Cette jurisprudence repose sur une logique cohérente : l'irrégularité d'une offre doit s'apprécier au regard de sa capacité à être analysée et comparée aux autres offres, et non au regard d'une conformité purement formelle aux exigences documentaires du cahier des charges. Un document manquant mais sans incidence sur l'analyse ne saurait suffire à écarter une offre potentiellement avantageuse pour l'acheteur, et donc pour le bon emploi des deniers publics.
Toutefois, cette distinction, n'a pas été codifiée, générant en pratique deux effets dommageables. D'une part, les acheteurs, en l'absence de règle textuelle claire, adoptent fréquemment une interprétation extensive de la notion d'irrégularité et éliminent des offres incomplètes sans s'interroger sur le caractère nécessaire ou non des éléments manquants, par crainte d'une censure contentieuse.
D'autre part, cette incertitude alimente un contentieux récurrent qui pèse sur les procédures de passation et fragilise la sécurité juridique des contrats conclus.

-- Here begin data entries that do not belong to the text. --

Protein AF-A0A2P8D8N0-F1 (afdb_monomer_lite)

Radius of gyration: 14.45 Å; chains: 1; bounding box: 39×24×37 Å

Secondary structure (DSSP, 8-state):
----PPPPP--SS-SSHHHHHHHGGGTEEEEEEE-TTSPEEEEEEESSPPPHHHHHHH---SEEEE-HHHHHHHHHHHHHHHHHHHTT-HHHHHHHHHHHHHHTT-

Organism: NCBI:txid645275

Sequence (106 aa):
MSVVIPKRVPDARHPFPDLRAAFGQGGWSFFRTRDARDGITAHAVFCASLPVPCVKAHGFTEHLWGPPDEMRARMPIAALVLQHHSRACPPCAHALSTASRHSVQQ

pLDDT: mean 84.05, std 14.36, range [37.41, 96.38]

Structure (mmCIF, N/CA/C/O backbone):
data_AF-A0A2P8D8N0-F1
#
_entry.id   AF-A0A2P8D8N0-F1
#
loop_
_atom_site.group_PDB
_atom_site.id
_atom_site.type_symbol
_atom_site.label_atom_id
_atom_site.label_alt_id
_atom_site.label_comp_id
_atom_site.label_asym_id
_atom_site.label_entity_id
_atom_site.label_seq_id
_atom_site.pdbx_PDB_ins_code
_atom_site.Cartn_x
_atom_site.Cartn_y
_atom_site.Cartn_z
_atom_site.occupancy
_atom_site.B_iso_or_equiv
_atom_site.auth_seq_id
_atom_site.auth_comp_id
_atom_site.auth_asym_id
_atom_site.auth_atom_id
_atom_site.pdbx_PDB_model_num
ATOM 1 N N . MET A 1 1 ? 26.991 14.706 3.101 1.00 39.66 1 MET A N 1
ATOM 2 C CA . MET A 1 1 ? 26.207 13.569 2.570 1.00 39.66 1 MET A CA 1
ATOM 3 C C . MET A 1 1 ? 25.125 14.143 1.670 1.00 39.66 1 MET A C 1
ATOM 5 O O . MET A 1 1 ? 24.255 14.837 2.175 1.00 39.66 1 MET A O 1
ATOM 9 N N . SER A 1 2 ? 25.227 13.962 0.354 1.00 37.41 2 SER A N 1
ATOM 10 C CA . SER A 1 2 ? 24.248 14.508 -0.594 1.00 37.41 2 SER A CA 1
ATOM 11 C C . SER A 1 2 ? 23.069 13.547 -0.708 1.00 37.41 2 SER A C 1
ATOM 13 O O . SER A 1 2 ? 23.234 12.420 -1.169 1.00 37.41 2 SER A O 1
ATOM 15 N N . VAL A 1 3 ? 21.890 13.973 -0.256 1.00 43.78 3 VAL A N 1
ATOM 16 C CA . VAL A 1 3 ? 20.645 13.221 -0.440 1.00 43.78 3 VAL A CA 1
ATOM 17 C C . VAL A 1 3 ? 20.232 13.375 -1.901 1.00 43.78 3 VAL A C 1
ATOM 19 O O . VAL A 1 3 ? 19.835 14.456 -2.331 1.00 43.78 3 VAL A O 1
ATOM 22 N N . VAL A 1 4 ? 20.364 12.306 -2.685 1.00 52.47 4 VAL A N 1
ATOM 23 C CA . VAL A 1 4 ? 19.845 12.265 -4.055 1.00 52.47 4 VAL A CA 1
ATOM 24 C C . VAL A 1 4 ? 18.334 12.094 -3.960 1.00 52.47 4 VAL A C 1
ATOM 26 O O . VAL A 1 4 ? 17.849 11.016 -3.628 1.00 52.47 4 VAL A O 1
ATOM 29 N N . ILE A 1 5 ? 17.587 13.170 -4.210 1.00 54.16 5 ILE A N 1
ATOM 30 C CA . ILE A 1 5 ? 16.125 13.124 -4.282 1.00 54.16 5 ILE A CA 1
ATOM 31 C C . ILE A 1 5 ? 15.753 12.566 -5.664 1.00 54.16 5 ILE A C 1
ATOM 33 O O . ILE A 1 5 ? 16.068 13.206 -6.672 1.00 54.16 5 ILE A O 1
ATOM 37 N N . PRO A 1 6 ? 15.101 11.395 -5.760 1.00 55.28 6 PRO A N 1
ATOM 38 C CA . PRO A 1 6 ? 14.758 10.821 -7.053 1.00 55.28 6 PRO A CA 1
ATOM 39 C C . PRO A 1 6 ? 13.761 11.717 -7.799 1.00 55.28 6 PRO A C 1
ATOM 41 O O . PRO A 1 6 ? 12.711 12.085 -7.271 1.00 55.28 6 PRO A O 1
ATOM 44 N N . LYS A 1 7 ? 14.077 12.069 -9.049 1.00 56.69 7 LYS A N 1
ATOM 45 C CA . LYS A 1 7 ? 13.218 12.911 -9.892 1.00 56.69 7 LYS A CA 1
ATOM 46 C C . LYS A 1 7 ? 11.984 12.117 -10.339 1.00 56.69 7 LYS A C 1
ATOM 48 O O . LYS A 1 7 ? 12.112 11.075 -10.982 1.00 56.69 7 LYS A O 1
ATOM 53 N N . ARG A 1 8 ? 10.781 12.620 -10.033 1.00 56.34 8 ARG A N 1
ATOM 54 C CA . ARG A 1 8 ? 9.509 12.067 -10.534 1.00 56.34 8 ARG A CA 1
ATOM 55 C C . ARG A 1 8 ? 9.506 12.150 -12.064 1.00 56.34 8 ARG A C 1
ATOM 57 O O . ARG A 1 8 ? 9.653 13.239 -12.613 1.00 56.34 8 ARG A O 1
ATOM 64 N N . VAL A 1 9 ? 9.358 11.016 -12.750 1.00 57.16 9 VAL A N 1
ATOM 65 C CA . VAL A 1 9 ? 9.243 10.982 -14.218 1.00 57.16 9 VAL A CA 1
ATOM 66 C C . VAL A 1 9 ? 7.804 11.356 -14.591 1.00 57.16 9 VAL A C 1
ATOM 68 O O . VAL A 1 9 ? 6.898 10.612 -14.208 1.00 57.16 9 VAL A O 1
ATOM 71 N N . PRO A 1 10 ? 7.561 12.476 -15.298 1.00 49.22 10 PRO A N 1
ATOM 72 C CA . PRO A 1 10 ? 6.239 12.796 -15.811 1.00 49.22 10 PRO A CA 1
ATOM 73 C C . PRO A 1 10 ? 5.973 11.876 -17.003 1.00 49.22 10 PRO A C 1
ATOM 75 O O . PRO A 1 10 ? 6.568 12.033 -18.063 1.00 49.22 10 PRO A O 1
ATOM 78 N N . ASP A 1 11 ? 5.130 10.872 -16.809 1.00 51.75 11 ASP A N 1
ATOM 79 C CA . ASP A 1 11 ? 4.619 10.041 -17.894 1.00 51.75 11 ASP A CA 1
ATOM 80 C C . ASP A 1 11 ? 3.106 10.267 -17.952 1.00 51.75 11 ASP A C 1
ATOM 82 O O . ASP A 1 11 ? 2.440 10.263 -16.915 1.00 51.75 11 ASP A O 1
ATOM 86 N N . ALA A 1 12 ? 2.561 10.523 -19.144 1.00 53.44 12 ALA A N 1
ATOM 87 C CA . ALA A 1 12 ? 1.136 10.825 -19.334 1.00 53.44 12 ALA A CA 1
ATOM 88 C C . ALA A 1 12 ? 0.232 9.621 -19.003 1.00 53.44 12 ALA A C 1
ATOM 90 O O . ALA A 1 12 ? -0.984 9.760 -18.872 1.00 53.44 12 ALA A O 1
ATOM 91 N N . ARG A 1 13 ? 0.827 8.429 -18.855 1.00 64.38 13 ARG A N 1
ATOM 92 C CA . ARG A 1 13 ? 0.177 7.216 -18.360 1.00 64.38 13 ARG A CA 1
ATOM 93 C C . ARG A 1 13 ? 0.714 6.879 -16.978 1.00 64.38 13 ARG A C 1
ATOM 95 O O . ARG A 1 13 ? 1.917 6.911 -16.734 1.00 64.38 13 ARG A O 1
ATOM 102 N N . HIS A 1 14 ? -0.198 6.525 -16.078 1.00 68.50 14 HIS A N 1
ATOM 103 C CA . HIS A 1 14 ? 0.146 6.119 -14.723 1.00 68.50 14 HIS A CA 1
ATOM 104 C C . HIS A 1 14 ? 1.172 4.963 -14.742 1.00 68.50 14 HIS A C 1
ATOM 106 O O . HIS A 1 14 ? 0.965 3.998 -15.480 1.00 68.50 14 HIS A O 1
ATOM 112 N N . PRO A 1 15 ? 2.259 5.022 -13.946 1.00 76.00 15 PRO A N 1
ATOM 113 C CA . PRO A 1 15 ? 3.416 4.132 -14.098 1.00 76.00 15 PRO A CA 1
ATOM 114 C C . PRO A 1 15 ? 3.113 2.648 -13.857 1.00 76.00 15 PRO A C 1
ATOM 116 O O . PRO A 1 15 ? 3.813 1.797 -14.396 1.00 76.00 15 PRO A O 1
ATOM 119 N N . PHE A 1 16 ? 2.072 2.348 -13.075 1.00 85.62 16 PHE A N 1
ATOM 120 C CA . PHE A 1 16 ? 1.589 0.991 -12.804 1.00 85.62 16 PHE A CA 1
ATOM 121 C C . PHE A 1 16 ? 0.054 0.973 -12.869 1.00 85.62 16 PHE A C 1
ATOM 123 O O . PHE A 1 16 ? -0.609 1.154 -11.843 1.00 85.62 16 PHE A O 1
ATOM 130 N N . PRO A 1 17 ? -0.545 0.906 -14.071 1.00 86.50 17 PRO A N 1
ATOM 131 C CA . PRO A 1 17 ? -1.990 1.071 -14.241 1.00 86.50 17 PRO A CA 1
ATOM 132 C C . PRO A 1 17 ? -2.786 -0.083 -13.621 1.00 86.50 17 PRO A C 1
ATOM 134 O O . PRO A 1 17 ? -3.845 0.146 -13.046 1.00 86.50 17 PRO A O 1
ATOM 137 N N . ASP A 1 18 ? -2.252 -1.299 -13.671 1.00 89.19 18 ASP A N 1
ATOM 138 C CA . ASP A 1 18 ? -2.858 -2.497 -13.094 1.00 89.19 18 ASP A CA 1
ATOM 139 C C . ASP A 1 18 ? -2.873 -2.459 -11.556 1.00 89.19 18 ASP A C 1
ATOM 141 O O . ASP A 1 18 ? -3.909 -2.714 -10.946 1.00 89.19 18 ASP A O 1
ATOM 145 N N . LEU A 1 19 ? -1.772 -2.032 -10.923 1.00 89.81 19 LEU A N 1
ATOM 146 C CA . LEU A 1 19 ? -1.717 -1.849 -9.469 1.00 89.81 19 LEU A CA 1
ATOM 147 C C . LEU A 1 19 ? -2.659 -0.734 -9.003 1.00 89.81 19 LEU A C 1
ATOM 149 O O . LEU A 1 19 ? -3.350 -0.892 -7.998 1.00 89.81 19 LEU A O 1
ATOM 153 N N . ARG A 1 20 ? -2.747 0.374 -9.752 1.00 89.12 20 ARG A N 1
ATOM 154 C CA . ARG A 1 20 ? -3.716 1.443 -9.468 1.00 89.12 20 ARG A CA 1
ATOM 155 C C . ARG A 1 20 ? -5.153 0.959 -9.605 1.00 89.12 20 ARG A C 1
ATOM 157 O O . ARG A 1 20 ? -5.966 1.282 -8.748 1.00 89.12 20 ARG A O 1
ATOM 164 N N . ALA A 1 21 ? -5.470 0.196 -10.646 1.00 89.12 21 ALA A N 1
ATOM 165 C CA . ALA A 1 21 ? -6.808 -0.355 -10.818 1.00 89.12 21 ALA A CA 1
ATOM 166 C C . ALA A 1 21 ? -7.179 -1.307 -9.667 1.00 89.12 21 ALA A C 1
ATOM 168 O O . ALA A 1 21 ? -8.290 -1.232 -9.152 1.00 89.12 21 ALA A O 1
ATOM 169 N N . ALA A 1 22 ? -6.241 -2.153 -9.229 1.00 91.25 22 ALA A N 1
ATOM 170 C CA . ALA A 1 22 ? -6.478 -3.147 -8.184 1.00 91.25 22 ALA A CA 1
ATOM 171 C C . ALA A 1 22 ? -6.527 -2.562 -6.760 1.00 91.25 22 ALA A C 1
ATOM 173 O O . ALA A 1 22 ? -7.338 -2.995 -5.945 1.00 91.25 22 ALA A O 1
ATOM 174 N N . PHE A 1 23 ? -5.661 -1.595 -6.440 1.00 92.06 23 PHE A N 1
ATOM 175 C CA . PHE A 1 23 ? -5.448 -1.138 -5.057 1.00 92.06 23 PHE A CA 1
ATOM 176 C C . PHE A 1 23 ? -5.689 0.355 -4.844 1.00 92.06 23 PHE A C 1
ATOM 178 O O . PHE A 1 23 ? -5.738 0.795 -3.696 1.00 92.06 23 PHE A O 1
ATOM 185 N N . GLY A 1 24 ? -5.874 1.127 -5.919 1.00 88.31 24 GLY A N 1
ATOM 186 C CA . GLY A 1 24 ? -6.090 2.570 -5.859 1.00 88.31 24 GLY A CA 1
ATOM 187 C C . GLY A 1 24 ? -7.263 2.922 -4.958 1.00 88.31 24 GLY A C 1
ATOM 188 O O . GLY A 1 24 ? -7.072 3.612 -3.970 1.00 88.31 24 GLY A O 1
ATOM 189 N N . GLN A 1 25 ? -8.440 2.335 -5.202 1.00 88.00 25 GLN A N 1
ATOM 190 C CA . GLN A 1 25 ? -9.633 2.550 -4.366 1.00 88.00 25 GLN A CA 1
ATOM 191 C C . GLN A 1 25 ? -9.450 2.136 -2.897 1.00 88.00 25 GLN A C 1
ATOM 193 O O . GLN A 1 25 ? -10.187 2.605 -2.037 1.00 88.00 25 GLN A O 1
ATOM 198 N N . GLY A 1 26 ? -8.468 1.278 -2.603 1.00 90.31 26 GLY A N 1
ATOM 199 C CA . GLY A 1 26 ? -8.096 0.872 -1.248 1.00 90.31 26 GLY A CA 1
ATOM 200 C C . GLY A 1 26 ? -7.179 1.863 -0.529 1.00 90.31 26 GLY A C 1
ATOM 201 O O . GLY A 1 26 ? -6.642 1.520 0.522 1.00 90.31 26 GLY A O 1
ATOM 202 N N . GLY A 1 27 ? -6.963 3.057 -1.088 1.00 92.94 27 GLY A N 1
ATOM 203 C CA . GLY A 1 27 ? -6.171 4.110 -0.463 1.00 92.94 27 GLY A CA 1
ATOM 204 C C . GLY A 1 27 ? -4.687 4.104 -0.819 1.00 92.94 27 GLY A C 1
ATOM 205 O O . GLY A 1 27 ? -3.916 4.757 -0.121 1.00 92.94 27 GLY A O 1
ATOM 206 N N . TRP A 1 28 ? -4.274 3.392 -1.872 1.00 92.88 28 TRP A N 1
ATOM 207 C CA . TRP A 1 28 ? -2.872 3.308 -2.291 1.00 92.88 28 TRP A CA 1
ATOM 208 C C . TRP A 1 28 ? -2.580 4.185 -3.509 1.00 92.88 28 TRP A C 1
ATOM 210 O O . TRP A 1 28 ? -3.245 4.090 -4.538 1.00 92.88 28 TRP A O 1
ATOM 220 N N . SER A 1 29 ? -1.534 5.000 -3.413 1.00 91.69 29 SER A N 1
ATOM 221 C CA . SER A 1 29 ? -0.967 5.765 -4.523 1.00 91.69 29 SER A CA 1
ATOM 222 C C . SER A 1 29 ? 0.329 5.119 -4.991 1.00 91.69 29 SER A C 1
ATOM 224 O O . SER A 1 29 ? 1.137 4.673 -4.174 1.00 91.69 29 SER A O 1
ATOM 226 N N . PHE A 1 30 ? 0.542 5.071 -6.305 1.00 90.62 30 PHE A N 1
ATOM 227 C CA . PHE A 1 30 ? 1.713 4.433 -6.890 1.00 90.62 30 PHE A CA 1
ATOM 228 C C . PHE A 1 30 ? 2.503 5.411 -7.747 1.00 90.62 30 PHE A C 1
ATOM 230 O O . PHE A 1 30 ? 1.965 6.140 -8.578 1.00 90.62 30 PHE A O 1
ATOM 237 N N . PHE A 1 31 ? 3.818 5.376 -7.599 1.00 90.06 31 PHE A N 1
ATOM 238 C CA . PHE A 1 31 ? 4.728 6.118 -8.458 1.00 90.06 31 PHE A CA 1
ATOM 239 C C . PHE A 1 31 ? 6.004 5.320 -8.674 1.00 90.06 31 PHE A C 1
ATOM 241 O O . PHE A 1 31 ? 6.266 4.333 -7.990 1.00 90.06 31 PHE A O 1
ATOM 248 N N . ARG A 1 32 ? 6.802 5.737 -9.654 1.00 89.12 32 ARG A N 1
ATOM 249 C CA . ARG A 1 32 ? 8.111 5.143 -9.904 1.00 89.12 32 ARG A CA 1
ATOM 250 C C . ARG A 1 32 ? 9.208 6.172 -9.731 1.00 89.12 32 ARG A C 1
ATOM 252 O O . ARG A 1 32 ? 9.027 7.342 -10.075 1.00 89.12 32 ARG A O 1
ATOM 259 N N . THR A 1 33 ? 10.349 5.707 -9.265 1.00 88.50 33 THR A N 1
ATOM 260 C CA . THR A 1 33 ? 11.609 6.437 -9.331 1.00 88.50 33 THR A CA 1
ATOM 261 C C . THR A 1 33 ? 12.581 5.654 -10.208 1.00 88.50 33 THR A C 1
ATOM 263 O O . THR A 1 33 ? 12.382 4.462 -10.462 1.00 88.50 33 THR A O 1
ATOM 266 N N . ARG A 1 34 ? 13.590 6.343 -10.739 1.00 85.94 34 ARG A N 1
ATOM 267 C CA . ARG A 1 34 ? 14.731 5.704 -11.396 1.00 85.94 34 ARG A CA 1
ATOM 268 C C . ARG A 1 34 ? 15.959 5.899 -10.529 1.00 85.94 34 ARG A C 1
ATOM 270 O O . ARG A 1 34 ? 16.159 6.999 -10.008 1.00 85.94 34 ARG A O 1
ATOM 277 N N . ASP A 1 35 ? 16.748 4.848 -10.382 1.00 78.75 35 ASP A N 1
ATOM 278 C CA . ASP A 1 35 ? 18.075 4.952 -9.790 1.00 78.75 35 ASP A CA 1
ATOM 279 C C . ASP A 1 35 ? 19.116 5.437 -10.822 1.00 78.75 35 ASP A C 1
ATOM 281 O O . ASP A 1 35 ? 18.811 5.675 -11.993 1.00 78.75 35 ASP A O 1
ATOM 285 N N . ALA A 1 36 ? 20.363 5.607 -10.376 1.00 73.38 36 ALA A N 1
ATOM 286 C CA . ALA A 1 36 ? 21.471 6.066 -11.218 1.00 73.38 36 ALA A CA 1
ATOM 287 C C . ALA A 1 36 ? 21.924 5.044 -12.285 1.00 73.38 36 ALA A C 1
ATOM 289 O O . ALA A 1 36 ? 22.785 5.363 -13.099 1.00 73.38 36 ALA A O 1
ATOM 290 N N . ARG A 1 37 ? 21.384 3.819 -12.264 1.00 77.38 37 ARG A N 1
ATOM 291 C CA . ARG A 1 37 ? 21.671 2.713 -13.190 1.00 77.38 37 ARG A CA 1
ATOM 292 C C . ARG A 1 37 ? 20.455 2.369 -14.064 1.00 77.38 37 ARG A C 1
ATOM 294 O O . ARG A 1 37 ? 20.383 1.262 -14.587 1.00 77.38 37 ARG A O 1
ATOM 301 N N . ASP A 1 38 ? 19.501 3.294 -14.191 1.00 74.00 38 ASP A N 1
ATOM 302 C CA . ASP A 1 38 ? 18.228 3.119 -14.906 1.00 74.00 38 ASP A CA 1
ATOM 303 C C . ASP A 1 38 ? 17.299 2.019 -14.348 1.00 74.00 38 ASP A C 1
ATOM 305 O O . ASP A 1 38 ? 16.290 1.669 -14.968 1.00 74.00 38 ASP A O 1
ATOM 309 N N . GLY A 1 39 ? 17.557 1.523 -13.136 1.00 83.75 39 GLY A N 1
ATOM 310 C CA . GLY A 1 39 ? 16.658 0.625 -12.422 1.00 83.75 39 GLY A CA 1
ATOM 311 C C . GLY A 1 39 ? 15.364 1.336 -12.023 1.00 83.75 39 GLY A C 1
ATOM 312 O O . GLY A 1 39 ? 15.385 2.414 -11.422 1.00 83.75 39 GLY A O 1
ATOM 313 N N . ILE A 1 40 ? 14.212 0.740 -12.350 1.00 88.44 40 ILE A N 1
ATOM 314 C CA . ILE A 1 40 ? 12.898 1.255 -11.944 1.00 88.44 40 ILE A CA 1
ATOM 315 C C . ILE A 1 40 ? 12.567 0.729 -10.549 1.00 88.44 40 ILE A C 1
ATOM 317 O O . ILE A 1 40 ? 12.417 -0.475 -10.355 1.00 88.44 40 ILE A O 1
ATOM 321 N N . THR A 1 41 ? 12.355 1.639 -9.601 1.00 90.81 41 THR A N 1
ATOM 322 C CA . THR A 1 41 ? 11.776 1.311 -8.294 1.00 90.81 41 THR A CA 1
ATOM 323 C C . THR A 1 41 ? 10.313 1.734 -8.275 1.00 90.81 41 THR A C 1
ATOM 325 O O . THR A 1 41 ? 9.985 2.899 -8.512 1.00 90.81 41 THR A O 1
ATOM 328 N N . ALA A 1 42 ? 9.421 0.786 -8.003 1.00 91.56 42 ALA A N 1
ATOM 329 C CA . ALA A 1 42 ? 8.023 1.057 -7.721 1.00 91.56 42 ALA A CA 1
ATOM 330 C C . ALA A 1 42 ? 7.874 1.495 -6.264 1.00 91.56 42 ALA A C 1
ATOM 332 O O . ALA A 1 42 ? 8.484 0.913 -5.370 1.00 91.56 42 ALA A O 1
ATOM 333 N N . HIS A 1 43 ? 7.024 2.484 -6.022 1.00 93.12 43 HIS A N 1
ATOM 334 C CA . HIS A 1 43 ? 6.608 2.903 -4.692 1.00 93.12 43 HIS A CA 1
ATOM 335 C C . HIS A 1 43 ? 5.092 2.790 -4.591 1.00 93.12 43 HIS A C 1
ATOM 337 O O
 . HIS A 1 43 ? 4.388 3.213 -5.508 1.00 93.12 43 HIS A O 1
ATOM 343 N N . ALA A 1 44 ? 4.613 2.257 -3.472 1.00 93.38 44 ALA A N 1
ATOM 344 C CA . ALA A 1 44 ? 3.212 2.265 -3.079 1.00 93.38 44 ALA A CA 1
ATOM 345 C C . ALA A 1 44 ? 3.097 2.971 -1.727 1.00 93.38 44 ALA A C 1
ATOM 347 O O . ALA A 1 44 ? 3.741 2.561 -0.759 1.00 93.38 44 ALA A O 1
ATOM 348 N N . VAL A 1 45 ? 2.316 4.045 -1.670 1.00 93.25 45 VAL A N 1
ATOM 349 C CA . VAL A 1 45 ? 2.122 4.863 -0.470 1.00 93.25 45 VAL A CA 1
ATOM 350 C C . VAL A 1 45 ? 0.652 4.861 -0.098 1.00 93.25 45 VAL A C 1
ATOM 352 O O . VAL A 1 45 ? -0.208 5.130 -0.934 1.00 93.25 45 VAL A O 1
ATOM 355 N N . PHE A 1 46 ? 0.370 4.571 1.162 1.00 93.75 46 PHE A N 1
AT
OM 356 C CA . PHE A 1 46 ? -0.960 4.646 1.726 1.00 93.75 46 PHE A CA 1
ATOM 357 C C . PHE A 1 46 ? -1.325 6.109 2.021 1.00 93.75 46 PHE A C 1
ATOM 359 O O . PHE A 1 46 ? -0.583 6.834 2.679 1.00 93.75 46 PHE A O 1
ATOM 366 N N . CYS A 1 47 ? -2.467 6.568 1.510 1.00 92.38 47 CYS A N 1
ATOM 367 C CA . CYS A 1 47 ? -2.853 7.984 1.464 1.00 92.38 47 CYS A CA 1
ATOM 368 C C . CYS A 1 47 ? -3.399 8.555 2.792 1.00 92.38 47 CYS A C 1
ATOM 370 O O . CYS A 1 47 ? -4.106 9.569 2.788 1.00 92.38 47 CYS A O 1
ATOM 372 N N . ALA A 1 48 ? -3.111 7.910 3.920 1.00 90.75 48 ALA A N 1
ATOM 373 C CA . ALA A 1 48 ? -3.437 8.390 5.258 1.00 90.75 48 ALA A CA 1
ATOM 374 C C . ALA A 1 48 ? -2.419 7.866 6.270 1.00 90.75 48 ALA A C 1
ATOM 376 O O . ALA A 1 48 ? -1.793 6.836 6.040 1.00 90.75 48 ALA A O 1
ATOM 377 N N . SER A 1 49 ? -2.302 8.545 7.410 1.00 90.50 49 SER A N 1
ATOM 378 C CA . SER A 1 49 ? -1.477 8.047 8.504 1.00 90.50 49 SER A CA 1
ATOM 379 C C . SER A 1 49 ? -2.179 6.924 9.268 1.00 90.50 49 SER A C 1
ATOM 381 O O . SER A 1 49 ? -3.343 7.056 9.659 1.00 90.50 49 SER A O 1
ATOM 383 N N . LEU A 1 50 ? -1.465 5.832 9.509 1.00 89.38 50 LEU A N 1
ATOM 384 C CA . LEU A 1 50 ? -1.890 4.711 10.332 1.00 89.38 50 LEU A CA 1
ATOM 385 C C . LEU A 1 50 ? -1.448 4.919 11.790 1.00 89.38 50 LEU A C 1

Les conséquences de cette situation sont particulièrement préjudiciables pour les opérateurs économiques de taille modeste. Les TPE et PME, qui disposent souvent de capacités administratives limitées : une omission documentaire, même sans portée sur la substance de l'offre, peut conduire à leur éviction au profit d'opérateurs de grande taille mieux armés pour satisfaire l'exhaustivité des exigences formelles des dossiers de consultation. Ce résultat va directement à l'encontre de l'objectif de diversification du tissu des fournisseurs publics.
Du côté des acheteurs publics, et notamment des collectivités territoriales qui représentent 43 % du volume de la commande publique en France, selon l'OECP en 2024, l'absence de règle textuelle les contraint à procéder à une analyse jurisprudentielle au cas par cas, génératrice de coûts de gestion et d'une exposition contentieuse.
Le présent amendement y remédie en consacrant expressément la règle dégagée par le Conseil d'État : une offre ne peut être déclarée irrégulière au seul motif qu'elle ne comporte pas un document ou renseignement exigé par les documents de consultation, dès lors que cet élément n'est pas nécessaire pour définir ou analyser les offres.
Cette codification présente un double avantage. Elle donne aux acheteurs une assise textuelle claire pour ne pas éliminer des offres substantiellement complètes, et lève ainsi le frein psychologique que constitue, en pratique, l'absence de règle écrite. Elle offre également aux soumissionnaires dont l'offre a été irrégulièrement éliminée pour ce motif un fondement légal plus solide pour contester cette décision.
Il convient de souligner que cet amendement ne remet pas en cause l'exigence de complétude des offres ni la faculté pour l'acheteur de fixer des exigences documentaires dans ses documents de consultation. Il se borne à préciser que l'incomplétude documentaire n'emporte irrégularité que lorsqu'elle affecte la substance de l'offre et la capacité de l'acheteur à l'analyser, conformément à une jurisprudence constante qu'il est désormais temps d'inscrire dans la loi.
Cet amendement s'inscrit ainsi pleinement dans l'esprit de sécurisation juridique poursuivi par la présente proposition de loi.
Cet amendement a été travaillé avec l'association France urbaine.